Thanks, yes the divide issue has gone now does look a lot better.


			
				Tonser said:
			
		

> Its looking great Andy    And excellent growth in 38 days - especially from the Fissidens
> I agree with CeeJay - you can never post too many pics
> Tony


Hi tony, cheers buddy! I love the Fissidens, i have found that once you get the CO2, lights and ferts right that the Fissidens grows really well. 


			
				Jase said:
			
		

> Incredible growth Andy
> 
> It really looks great   And no, more pics makes for a more interesting journal


Cheers Jase! Dont say that i will post more pics!


			
				FishBeast said:
			
		

> Amazing, once again love th fissidens. Your growth rules and your tank is so clean. Makes me want to destroy my scape and start again. Your your work!


Thanks Fishbeast, I try to keep the tank clean, as a clean tank does reduce algae  Two water changes a week helps  I do need to get out more though   

*Video* *NOW WORKING* !  
So managed to throw a quick HD video togther, check this Dragon Beach HD Video. The tank is pearling quite well which it always does every day, but had just completed a water change so that probably helped.

For those of you with a keen eye can you see the shrimp baby appear under the Crystal red shrimp towards the end of the video. Its very small indeed only noticed the baby shrimp when editing the video.


----------



## Pixels (25 Mar 2010)

Hello Andy

Very impressed by your tank! 

I have a question regarding _Hydrocotyle sibthorpioides_ and _Hydrocotyle verticillata _ as I read you have both. 

Does the _H. sibthorpioides_ stay small as in your tank or will it grow tall like _H. verticillata_? 

I have just ordered some _H. verticillata_, but I fear it may have been _H. sibthorpioides_ I was really after!  

Cheers
Pix


----------



## Steve Smith (25 Mar 2010)

Awesome mate!   I can't view the video at the moment, says I don't have permission?


----------



## andyh (25 Mar 2010)

Pixels said:
			
		

> Hello Andy
> 
> Very impressed by your tank!
> 
> ...



thanks pixels,





So in this pic on the left hand side we have both.

Under the bare branch is HS (growing low next to the rocks)
Above the branch standing tall is HV (tall stem roundish leaves towards the back)

The HS tends to grow lower level and creeps across the ground, it does throw out the occasional crazy runner, but if kept in check stays low.

The HV is defo taller, in my previous scape it reached 8-10inches and looked very impressive, albeit this was in what I class as an high energy scape. You can keep it low with pruning, and many members have had success with it. However left to its own devices it will look like the pic above


----------



## Pixels (25 Mar 2010)

Andy

Thanks for the info.
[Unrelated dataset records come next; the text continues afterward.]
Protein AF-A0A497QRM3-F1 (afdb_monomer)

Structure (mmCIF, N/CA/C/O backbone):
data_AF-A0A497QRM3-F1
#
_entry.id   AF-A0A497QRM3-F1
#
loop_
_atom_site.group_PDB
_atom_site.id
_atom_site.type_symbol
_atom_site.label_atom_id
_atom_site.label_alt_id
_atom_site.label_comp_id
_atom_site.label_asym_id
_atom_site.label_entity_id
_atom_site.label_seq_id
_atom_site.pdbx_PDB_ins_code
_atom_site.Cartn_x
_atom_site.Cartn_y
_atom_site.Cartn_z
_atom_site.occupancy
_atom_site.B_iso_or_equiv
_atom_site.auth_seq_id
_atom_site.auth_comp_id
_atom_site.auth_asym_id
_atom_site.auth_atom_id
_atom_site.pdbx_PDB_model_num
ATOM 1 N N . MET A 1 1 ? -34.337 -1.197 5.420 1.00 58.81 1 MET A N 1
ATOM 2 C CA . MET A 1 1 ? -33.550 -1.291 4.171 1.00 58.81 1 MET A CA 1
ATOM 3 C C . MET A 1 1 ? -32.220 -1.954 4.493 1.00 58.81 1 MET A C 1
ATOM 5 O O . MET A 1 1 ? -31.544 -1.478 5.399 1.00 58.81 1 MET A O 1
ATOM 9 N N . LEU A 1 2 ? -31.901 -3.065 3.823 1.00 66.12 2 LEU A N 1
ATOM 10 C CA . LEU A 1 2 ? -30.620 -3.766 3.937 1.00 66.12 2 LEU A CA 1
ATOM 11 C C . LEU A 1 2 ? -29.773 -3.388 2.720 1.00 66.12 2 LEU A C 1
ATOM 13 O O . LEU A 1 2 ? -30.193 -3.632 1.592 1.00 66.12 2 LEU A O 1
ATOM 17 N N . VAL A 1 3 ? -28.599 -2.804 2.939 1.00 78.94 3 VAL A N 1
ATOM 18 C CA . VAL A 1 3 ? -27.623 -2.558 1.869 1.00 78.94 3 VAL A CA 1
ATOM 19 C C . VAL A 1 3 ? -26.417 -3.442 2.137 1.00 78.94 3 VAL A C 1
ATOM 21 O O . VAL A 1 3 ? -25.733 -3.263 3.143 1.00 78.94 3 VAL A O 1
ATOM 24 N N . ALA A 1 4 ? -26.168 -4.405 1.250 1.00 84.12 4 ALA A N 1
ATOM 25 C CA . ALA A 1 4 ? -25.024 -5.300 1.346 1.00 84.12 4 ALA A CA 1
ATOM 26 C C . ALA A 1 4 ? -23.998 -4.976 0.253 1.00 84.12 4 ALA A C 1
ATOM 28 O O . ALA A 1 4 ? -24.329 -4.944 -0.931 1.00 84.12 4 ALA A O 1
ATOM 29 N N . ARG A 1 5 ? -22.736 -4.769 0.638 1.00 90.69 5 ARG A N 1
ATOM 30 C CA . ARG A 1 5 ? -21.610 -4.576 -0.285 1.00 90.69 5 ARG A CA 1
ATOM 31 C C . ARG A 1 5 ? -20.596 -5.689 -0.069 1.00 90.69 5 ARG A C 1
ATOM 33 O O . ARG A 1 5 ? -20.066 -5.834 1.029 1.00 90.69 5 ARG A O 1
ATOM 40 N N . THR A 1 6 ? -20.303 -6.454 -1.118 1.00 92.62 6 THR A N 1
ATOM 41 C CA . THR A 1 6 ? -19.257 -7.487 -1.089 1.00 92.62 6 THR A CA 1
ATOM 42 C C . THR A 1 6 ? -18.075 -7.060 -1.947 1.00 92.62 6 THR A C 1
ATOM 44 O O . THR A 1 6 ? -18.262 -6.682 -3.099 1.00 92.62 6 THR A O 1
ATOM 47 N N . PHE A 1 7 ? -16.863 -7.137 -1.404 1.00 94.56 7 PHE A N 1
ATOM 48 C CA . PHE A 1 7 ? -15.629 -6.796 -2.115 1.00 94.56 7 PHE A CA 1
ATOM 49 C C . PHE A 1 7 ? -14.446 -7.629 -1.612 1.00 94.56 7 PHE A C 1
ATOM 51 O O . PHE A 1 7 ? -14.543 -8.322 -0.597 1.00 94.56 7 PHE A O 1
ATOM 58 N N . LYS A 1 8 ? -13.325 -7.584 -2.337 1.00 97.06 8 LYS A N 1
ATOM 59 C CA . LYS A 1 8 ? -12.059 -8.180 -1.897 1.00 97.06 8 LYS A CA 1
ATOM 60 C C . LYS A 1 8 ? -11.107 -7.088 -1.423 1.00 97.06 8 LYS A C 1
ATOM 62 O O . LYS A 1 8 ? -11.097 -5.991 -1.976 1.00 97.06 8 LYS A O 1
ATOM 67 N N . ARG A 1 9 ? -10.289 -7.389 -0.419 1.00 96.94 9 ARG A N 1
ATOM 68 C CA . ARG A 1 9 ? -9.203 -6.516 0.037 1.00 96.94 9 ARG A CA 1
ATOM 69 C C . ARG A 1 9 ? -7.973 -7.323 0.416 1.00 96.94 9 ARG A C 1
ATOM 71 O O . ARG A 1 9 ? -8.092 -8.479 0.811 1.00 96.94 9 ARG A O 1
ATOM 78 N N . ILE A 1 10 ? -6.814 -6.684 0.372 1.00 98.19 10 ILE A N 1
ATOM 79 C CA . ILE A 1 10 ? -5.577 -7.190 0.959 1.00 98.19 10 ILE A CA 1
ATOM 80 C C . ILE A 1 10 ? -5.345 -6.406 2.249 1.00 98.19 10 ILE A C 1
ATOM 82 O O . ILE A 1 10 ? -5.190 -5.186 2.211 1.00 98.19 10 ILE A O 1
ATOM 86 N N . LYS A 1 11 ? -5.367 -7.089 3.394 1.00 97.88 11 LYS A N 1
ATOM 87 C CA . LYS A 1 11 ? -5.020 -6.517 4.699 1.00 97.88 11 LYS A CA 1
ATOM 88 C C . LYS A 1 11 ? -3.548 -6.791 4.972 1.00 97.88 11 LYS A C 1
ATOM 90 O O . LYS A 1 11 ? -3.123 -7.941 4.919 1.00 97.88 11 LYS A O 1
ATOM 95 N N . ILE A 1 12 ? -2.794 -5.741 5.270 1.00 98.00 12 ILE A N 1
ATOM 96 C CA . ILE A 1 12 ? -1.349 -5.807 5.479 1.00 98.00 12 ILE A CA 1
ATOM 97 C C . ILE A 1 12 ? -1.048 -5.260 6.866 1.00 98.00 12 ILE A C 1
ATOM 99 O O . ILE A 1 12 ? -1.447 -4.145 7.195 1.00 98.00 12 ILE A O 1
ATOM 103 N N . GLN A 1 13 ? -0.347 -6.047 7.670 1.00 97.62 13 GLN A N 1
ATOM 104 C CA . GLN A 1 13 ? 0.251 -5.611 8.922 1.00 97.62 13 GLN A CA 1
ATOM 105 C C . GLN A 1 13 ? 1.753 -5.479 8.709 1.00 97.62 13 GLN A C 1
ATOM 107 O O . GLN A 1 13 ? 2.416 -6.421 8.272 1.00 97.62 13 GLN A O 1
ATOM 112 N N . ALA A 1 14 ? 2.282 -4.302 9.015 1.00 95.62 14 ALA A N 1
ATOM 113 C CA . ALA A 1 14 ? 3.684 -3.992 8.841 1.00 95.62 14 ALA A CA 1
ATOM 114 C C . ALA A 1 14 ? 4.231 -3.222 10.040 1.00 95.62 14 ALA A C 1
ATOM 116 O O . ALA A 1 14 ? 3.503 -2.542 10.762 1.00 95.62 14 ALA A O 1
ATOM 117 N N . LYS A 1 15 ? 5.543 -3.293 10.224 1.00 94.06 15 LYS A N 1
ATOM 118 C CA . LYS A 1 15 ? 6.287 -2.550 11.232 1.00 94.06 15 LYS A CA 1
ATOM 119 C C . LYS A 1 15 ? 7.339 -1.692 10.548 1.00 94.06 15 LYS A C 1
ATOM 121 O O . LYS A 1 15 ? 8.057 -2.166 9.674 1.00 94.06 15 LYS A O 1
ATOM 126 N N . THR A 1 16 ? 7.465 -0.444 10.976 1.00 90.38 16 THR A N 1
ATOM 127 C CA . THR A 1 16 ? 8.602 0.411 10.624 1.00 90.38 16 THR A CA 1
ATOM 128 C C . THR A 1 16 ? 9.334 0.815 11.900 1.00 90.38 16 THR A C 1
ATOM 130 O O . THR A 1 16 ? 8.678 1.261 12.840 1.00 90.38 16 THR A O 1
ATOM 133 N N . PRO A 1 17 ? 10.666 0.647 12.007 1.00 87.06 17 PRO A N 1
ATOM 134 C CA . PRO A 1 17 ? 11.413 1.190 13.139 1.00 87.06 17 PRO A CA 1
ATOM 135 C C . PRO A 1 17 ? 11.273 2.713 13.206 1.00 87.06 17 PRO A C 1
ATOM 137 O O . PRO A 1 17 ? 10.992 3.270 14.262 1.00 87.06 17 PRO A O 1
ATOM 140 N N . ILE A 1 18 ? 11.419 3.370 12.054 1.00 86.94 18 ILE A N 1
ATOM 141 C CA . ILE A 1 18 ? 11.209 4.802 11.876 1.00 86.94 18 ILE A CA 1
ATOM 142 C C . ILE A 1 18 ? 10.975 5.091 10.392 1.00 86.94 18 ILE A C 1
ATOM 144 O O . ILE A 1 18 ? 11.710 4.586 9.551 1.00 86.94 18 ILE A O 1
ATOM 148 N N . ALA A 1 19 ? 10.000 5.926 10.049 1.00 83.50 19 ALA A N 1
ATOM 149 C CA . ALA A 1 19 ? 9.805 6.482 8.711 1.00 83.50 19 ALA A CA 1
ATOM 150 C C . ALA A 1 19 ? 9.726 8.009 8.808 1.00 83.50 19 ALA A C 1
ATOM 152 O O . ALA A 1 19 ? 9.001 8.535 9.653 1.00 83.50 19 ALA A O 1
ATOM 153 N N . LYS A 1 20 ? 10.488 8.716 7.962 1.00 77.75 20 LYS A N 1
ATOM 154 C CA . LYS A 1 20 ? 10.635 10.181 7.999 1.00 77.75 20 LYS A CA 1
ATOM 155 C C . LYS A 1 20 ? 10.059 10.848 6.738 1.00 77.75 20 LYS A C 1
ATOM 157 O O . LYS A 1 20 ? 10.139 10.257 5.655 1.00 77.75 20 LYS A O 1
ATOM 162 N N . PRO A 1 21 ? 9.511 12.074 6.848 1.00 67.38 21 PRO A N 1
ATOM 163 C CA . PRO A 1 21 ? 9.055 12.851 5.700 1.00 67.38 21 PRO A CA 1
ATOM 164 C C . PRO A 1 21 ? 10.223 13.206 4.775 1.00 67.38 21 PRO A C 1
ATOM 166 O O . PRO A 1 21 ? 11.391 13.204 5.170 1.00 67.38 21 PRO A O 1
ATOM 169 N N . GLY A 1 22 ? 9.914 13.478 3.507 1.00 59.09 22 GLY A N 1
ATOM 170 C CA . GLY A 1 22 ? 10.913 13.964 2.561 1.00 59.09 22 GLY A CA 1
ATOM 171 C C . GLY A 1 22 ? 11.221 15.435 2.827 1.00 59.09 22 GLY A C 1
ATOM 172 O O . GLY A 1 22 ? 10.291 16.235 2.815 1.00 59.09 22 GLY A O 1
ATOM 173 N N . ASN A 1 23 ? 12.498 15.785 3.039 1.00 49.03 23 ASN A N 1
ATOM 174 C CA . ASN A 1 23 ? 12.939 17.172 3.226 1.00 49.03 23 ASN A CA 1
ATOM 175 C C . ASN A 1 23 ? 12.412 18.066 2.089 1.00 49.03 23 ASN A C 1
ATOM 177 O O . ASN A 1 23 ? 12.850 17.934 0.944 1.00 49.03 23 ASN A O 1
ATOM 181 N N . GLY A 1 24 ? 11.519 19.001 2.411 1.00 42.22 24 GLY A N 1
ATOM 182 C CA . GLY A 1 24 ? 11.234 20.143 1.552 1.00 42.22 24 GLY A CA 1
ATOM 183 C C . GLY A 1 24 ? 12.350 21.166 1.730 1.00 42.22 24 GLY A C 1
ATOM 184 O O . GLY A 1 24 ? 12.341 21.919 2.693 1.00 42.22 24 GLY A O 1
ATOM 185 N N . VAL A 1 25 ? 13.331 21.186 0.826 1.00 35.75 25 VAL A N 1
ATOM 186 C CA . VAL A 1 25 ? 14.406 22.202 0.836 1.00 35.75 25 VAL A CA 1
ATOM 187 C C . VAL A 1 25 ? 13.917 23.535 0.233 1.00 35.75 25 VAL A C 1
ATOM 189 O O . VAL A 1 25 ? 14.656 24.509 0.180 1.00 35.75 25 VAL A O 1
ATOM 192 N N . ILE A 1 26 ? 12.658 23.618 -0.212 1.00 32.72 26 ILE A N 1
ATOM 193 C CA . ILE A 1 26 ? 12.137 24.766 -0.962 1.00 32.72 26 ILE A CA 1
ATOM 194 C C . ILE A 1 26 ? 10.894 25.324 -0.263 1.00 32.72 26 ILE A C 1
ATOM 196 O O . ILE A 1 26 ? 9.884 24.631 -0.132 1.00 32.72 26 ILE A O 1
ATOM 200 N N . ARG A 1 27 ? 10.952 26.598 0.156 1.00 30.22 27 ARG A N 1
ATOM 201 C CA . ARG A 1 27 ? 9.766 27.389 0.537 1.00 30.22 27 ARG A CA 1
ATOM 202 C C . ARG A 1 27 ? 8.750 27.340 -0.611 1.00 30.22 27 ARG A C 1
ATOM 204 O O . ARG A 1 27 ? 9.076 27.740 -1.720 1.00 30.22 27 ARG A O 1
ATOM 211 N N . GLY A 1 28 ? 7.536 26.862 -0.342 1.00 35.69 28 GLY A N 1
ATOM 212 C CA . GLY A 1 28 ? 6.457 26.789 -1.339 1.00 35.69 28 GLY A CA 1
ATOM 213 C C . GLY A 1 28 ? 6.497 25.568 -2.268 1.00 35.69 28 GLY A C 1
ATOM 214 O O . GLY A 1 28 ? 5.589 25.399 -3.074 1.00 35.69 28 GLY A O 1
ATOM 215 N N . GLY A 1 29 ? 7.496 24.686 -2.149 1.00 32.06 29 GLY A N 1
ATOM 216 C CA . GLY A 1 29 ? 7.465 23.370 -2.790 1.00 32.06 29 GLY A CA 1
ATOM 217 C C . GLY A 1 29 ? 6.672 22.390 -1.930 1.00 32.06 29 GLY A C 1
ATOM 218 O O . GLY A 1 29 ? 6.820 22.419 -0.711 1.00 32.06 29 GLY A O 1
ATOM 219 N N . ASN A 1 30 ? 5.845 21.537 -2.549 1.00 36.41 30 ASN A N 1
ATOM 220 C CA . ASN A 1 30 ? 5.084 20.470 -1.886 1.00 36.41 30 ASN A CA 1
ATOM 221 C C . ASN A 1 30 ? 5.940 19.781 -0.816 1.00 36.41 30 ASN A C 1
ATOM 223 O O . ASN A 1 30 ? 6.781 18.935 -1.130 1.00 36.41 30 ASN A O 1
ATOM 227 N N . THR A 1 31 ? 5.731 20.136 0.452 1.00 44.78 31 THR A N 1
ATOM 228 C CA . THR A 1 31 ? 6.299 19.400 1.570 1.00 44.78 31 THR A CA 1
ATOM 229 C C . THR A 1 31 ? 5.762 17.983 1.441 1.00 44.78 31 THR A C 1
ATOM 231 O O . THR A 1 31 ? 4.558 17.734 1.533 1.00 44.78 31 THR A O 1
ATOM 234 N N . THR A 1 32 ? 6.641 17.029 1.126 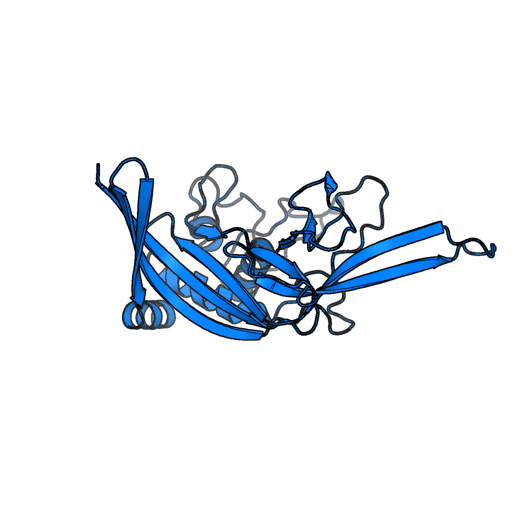1.00 51.91 32 THR A N 1
ATOM 235 C CA . THR A 1 32 ? 6.310 15.601 1.132 1.00 51.91 32 THR A CA 1
ATOM 236 C C . THR A 1 32 ? 6.131 15.153 2.576 1.00 51.91 32 THR A C 1
ATOM 238 O O . THR A 1 32 ? 6.960 14.450 3.154 1.00 51.91 32 THR A O 1
ATOM 241 N N . ASN A 1 33 ? 5.036 15.618 3.169 1.00 60.91 33 ASN A N 1
ATOM 242 C CA . ASN A 1 33 ? 4.588 15.268 4.495 1.00 60.91 33 ASN A CA 1
ATOM 243 C C . ASN A 1 33 ? 4.260 13.777 4.491 1.00 60.91 33 ASN A C 1
ATOM 245 O O . ASN A 1 33 ? 3.348 13.329 3.792 1.00 60.91 33 ASN A O 1
ATOM 249 N N . LEU A 1 34 ? 5.006 13.009 5.282 1.00 71.06 34 L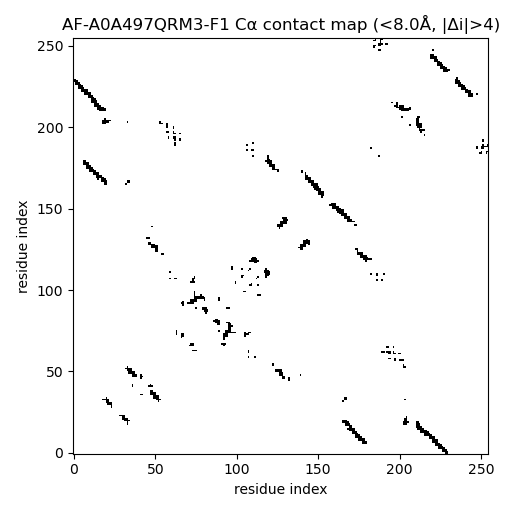EU A N 1
ATOM 250 C CA . LEU A 1 34 ? 4.671 11.619 5.581 1.00 71.06 34 LEU A CA 1
ATOM 251 C C . LEU A 1 34 ? 3.338 11.536 6.337 1.00 71.06 34 LEU A C 1
ATOM 253 O O . LEU A 1 34 ? 2.566 10.604 6.129 1.00 71.06 34 LEU A O 1
ATOM 257 N N . LEU A 1 35 ? 3.073 12.539 7.177 1.00 72.94 35 LEU A N 1
ATOM 258 C CA . LEU A 1 35 ? 1.853 12.701 7.952 1.00 72.94 35 LEU A CA 1
ATOM 259 C C . LEU A 1 35 ? 1.145 13.995 7.555 1.00 72.94 35 LEU A C 1
ATOM 261 O O . LEU A 1 35 ? 1.702 15.077 7.717 1.00 72.94 35 LEU A O 1
ATOM 265 N N . LEU A 1 36 ? -0.092 13.892 7.076 1.00 73.81 36 LEU A N 1
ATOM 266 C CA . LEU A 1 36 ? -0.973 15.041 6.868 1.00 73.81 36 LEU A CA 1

In hindsight I think I would have preferred HS, but my HV arrived today. 

I will see how it grows and then there is always the next scape to try some HS.

Cheers
Pix


----------



## andyh (25 Mar 2010)

SteveUK said:
			
		

> Awesome mate!   I can't view the video at the moment, says I don't have permission?


Weird Video works fine for me? Weird, try it again dude!
*ANYBODY ELSE ABLE TO VIEW THE VIDEO?*  



			
				Pixels said:
			
		

> Andy
> 
> Thanks for the info. In hindsight I think I would have preferred HS, but my HV arrived today.
> 
> ...



Hey give me shout if you want some HS from the my next prune be happy to send you some.

ANdyh


----------



## Tony Swinney (25 Mar 2010)

Hey Andy

I had to log into my vimeo account to be able to see the vid - well worth it though    

Tony


----------



## Steve Smith (25 Mar 2010)

I logged into Vimeo, but still get:

"Sorry, you do not have permission to watch this private video."

Odd?  Maybe I need to be on your friends list or something like that?  Tried from 2 seperate PCs/operating systems


----------



## B7fec (26 Mar 2010)

SteveUK said:
			
		

> I logged into Vimeo, but still get:
> 
> "Sorry, you do not have permission to watch this private video."
> 
> Odd?  Maybe I need to be on your friends list or something like that?  Tried from 2 seperate PCs/operating systems



I cant view the vid either  :?  tried PC and mac and both give me the same message as steve.......

By the way Andy this scape is looking great! maturing well and every bit as good as your featured scape - kitchen tank   Just gutted I cant view the video......ODD!!

Ben


----------



## andyh (26 Mar 2010)

Tonser said:
			
		

> Hey Andy
> 
> I had to log into my vimeo account to be able to see the vid - well worth it though
> 
> Tony


Cheers Tony, think i have sorted it now!

Are you up to TGM next week? If so see you there!



			
				SteveUK said:
			
		

> I logged into Vimeo, but still get:
> 
> "Sorry, you do not have permission to watch this private video."
> 
> Odd?  Maybe I need to be on your friends list or something like that?  Tried from 2 seperate PCs/operating systems



*Should work now try this link, http://vimeo.com/10419830*

B7fec thanks for you comments! Video should work now!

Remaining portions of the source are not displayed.